Hasta aquí Bernardo. Y previniendo el juicio de algunos incrédulos, nada experimentados en estos lances de amor de las almas favorecidas, dice:

“A algunos se harán sospechosas estas finezas, pareciéndoles indignas de la imaginación de Dios; pero es que no han gustado cuán suave es el Señor, ni han experimentado aquellas delicias que el Señor tiene con los hijos de los hombres”.


[1] En tiempo de Bernardo, los Ejercicios anuales de ocho días eran los de “primera semana’’, el tema principal de las meditaciones y contemplaciones tiene como centro las llamadas “verdades eternas’’ o “novísimos” o “postrimerías”.

[2] El primer día de Ejercicios fue el 3 de enero de 1730.

[3] Con esta expresión latina Bernardo quiere decir que medita en el Dios de la eternidad, antes de que creara el mundo y demás acciones suyas en el tiempo.

[4] En la ascética cristiana las faltas no han de impedir el tener un corazón magnánimo e inasequible al desaliento, pues sabemos que el Señor está cerca del “corazón contrito y humillado”, como dice el salmo, y que “un corazón así, el Señor no lo desprecia”.

[5] Los jesuitas, terminado el noviciado, hacen ya votos simples perpetuos. Al final de la formación, tanto quienes son sacerdotes como quienes no lo son, hacen su profesión solemne emitiendo los mismos votos de pobreza, castidad y obediencia, y añadiendo algunos (los llamados Profesos) un cuarto voto de especial obediencia al Sumo Pontífice.

[6] Así comienza la fórmula antiquísima de los votos en la Compañía de Jesús. Dice así: “Todopoderoso y sempiterno Dios, yo, N. N., aunque del todo muy indigno de parecer delante de vuestro divino acatamiento…”

[7] Había escrito, hablando de sus ímpetus de amor divino, estas palabras que hacían alusión a su muerte, imprevisible por entonces: “Yo espero, como la misma Santa (Teresa) que, en siendo voluntad de Dios, he de rendir la vida a manos de tan amorosos matadores”.

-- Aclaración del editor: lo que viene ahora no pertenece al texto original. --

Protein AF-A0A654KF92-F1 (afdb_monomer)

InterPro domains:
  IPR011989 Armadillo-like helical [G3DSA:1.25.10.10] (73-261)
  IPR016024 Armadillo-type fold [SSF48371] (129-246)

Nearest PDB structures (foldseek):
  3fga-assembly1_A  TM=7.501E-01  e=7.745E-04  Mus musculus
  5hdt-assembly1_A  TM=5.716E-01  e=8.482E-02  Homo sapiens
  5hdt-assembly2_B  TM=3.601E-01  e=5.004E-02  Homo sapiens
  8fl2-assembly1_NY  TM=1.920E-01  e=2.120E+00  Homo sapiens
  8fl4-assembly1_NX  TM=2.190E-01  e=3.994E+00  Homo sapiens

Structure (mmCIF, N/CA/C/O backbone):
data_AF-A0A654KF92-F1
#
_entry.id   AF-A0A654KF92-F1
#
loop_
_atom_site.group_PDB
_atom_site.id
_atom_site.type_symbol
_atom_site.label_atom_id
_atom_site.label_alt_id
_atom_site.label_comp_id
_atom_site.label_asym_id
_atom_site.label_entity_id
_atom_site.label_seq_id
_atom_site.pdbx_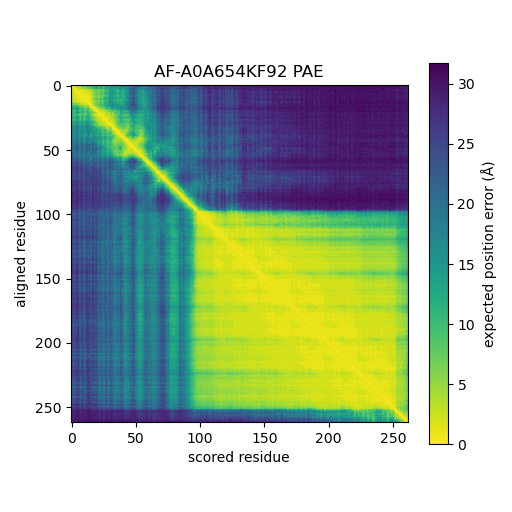PDB_ins_code
_atom_site.Cartn_x
_atom_site.Cartn_y
_atom_site.Cartn_z
_atom_site.occupancy
_atom_site.B_iso_or_equiv
_atom_site.auth_seq_id
_atom_site.auth_comp_id
_atom_site.auth_asym_id
_atom_site.auth_atom_id
_atom_site.pdbx_PDB_model_num
ATOM 1 N N . MET A 1 1 ? 22.629 -8.848 -54.190 1.00 41.78 1 MET A N 1
ATOM 2 C CA . MET A 1 1 ? 23.636 -8.149 -53.361 1.00 41.78 1 MET A CA 1
ATOM 3 C C . MET A 1 1 ? 24.695 -9.131 -52.897 1.00 41.78 1 MET A C 1
ATOM 5 O O . MET A 1 1 ? 24.338 -10.230 -52.483 1.00 41.78 1 MET A O 1
ATOM 9 N N . GLN A 1 2 ? 25.969 -8.759 -53.016 1.00 38.03 2 GLN A N 1
ATOM 10 C CA . GLN A 1 2 ? 27.112 -9.541 -52.541 1.00 38.03 2 GLN A CA 1
ATOM 11 C C . GLN A 1 2 ? 27.645 -8.858 -51.273 1.00 38.03 2 GLN A C 1
ATOM 13 O O . GLN A 1 2 ? 27.784 -7.639 -51.259 1.00 38.03 2 GLN A O 1
ATOM 18 N N . MET A 1 3 ? 27.862 -9.627 -50.206 1.00 44.12 3 MET A N 1
ATOM 19 C CA . MET A 1 3 ? 28.245 -9.109 -48.887 1.00 44.12 3 MET A CA 1
ATOM 20 C C . MET A 1 3 ? 29.656 -8.507 -48.920 1.00 44.12 3 MET A C 1
ATOM 22 O O . MET A 1 3 ? 30.567 -9.123 -49.488 1.00 44.12 3 MET A O 1
ATOM 26 N N . THR A 1 4 ? 29.833 -7.320 -48.331 1.00 50.22 4 THR A N 1
ATOM 27 C CA . THR A 1 4 ? 31.142 -6.659 -48.250 1.00 50.22 4 THR A CA 1
ATOM 28 C C . THR A 1 4 ? 32.063 -7.429 -47.299 1.00 50.22 4 THR A C 1
ATOM 30 O O . THR A 1 4 ? 31.627 -8.252 -46.489 1.00 50.22 4 THR A O 1
ATOM 33 N N . LYS A 1 5 ? 33.372 -7.206 -47.432 1.00 47.78 5 LYS A N 1
ATOM 34 C CA . LYS A 1 5 ? 34.379 -7.873 -46.601 1.00 47.78 5 LYS A CA 1
ATOM 35 C C . LYS A 1 5 ? 34.264 -7.465 -45.124 1.00 47.78 5 LYS A C 1
ATOM 37 O O . LYS A 1 5 ? 34.343 -8.333 -44.268 1.00 47.78 5 LYS A O 1
ATOM 42 N N . GLU A 1 6 ? 33.981 -6.192 -44.849 1.00 45.25 6 GLU A N 1
ATOM 43 C CA . GLU A 1 6 ? 33.738 -5.679 -43.490 1.00 45.25 6 GLU A CA 1
ATOM 44 C C . GLU A 1 6 ? 32.582 -6.397 -42.798 1.00 45.25 6 GLU A C 1
ATOM 46 O O . GLU A 1 6 ? 32.733 -6.863 -41.673 1.00 45.25 6 GLU A O 1
ATOM 51 N N . THR A 1 7 ? 31.458 -6.584 -43.495 1.00 42.88 7 THR A N 1
ATOM 52 C CA . THR A 1 7 ? 30.305 -7.294 -42.932 1.00 42.88 7 THR A CA 1
ATOM 53 C C . THR A 1 7 ? 30.629 -8.764 -42.650 1.00 42.88 7 THR A C 1
ATOM 55 O O . THR A 1 7 ? 30.217 -9.295 -41.626 1.00 42.88 7 THR A O 1
ATOM 58 N N . LYS A 1 8 ? 31.421 -9.429 -43.505 1.00 49.91 8 LYS A N 1
ATOM 59 C CA . LYS A 1 8 ? 31.889 -10.807 -43.254 1.00 49.91 8 LYS A CA 1
ATOM 60 C C . LYS A 1 8 ? 32.773 -10.907 -42.015 1.00 49.91 8 LYS A C 1
ATOM 62 O O . LYS A 1 8 ? 32.608 -11.832 -41.224 1.00 49.91 8 LYS A O 1
ATOM 67 N N . ASP A 1 9 ? 33.703 -9.975 -41.858 1.00 49.50 9 ASP A N 1
ATOM 68 C CA . ASP A 1 9 ? 34.661 -9.990 -40.756 1.00 49.50 9 ASP A CA 1
ATOM 69 C C . ASP A 1 9 ? 33.967 -9.664 -39.417 1.00 49.50 9 ASP A C 1
ATOM 71 O O . ASP A 1 9 ? 34.244 -10.319 -38.410 1.00 49.50 9 ASP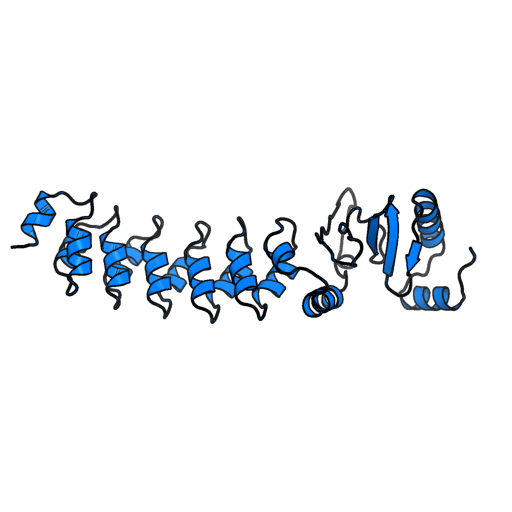 A O 1
ATOM 75 N N . LEU A 1 10 ? 32.984 -8.750 -39.422 1.00 45.91 10 LEU A N 1
ATOM 76 C CA . LEU A 1 10 ? 32.132 -8.453 -38.266 1.00 45.91 10 LEU A CA 1
ATOM 77 C C . LEU A 1 10 ? 31.314 -9.679 -37.831 1.00 45.91 10 LEU A C 1
ATOM 79 O O . LEU A 1 10 ? 31.350 -10.047 -36.659 1.00 45.91 10 LEU A O 1
ATOM 83 N N . LEU A 1 11 ? 30.636 -10.353 -38.765 1.00 44.88 11 LEU A N 1
ATOM 84 C CA . LEU A 1 11 ? 29.810 -11.533 -38.468 1.00 44.88 11 LEU A CA 1
ATOM 85 C C . LEU A 1 11 ? 30.652 -12.717 -37.962 1.00 44.88 11 LEU A C 1
ATOM 87 O O . LEU A 1 11 ? 30.282 -13.372 -36.986 1.00 44.88 11 LEU A O 1
ATOM 91 N N . ASN A 1 12 ? 31.835 -12.933 -38.545 1.00 50.41 12 ASN A N 1
ATOM 92 C CA . ASN A 1 12 ? 32.783 -13.940 -38.065 1.00 50.41 12 ASN A CA 1
ATOM 93 C C . ASN A 1 12 ? 33.288 -13.629 -36.646 1.00 50.41 12 ASN A C 1
ATOM 95 O O . ASN A 1 12 ? 33.427 -14.541 -35.831 1.00 50.41 12 ASN A O 1
ATOM 99 N N . SER A 1 13 ? 33.527 -12.351 -36.321 1.00 47.41 13 SER A N 1
ATOM 100 C CA . SER A 1 13 ? 33.937 -11.928 -34.971 1.00 47.41 13 SER A CA 1
ATOM 101 C C . SER A 1 13 ? 32.851 -12.143 -33.909 1.00 47.41 13 SER A C 1
ATOM 103 O O . SER A 1 13 ? 33.155 -12.215 -32.720 1.00 47.41 13 SER A O 1
ATOM 105 N N . LYS A 1 14 ? 31.593 -12.282 -34.345 1.00 43.84 14 LYS A N 1
ATOM 106 C CA . LYS A 1 14 ? 30.415 -12.554 -33.514 1.00 43.84 14 LYS A CA 1
ATOM 107 C C . LYS A 1 14 ? 30.016 -14.037 -33.494 1.00 43.84 14 LYS A C 1
ATOM 109 O O . LYS A 1 14 ? 28.981 -14.368 -32.935 1.00 43.84 14 LYS A O 1
ATOM 114 N N . GLY A 1 15 ? 30.829 -14.933 -34.067 1.00 42.19 15 GLY A N 1
ATOM 115 C CA . GLY A 1 15 ? 30.628 -16.387 -33.979 1.00 42.19 15 GLY A CA 1
ATOM 116 C C . GLY A 1 15 ? 29.725 -17.004 -35.054 1.00 42.19 15 GLY A C 1
ATOM 117 O O . GLY A 1 15 ? 29.477 -18.206 -35.008 1.00 42.19 15 GLY A O 1
ATOM 118 N N . MET A 1 16 ? 29.279 -16.236 -36.054 1.00 44.69 16 MET A N 1
ATOM 119 C CA . MET A 1 16 ? 28.428 -16.736 -37.142 1.00 44.69 16 MET A CA 1
ATOM 120 C C . MET A 1 16 ? 29.283 -17.388 -38.238 1.00 44.69 16 MET A C 1
ATOM 122 O O . MET A 1 16 ? 29.744 -16.718 -39.160 1.00 44.69 16 MET A O 1
ATOM 126 N N . GLN A 1 17 ? 29.544 -18.692 -38.110 1.00 45.09 17 GLN A N 1
ATOM 127 C CA . GLN A 1 17 ? 30.490 -19.413 -38.976 1.00 45.09 17 GLN A CA 1
ATOM 128 C C . GLN A 1 17 ? 29.856 -20.117 -40.193 1.00 45.09 17 GLN A C 1
ATOM 130 O O . GLN A 1 17 ? 30.604 -20.520 -41.086 1.00 45.09 17 GLN A O 1
ATOM 135 N N . ASP A 1 18 ? 28.523 -20.261 -40.275 1.00 47.88 18 ASP A N 1
ATOM 136 C CA . ASP A 1 18 ? 27.871 -21.040 -41.343 1.00 47.88 18 ASP A CA 1
ATOM 137 C C . ASP A 1 18 ? 27.065 -20.175 -42.338 1.00 47.88 18 ASP A C 1
ATOM 139 O O . ASP A 1 18 ? 26.187 -19.388 -41.987 1.00 47.88 18 ASP A O 1
ATOM 143 N N . LEU A 1 19 ? 27.374 -20.333 -43.629 1.00 40.16 19 LEU A N 1
ATOM 144 C CA . LEU A 1 19 ? 26.804 -19.566 -44.748 1.00 40.16 19 LEU A CA 1
ATOM 145 C C . LEU A 1 19 ? 25.342 -19.942 -45.059 1.00 40.16 19 LEU A C 1
ATOM 147 O O . LEU A 1 19 ? 24.681 -19.220 -45.807 1.00 40.16 19 LEU A O 1
ATOM 151 N N . LYS A 1 20 ? 24.832 -21.049 -44.504 1.00 44.81 20 LYS A N 1
ATOM 152 C CA . LYS A 1 20 ? 23.440 -21.496 -44.693 1.00 44.81 20 LYS A CA 1
ATOM 153 C C . LYS A 1 20 ? 22.416 -20.633 -43.960 1.00 44.81 20 LYS A C 1
ATOM 155 O O . LYS A 1 20 ? 21.352 -20.366 -44.516 1.00 44.81 20 LYS A O 1
ATOM 160 N N . ASP A 1 21 ? 22.743 -20.145 -42.767 1.00 47.44 21 ASP A N 1
ATOM 161 C CA . ASP A 1 21 ? 21.843 -19.268 -42.005 1.00 47.44 21 ASP A CA 1
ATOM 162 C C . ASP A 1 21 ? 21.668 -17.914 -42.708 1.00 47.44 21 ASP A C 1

[8] En la regla 41: “No deben tener secreta alguna tentación que no la digan al Prefecto de las cosas espirituales”…

[9] Se refiere al P. Pedro de Calatayud, misionero popular muy famoso en el siglo XVIII, que recorrió toda España y Portugal dando misiones al pueblo. Sabemos que Bernardo le envió la visión que había tenido y el P. Calatayud la empleaba en sus sermones.

[10] La palabra IESUS, en latín, en cuyas letras ve Bernardo una serie de virtudes.

[11] Estos “cinco” formaban el grupo con el que Bernardo difundió la devoción al Corazón de Jesús: son los Padres Juan de Loyola, Agustín de Cardaveraz, Pedro de Calatayud, Lorenzo Jiménez y probablemente Manuel de Prado, su primer maestro de novicios y luego Provincial.

[12] En el sentido de “señales”, “expresiones” … con las que mutuamente se entienden, como sucede con dos enamorados que, sin hablar, con sólo mirarse ya se comprenden.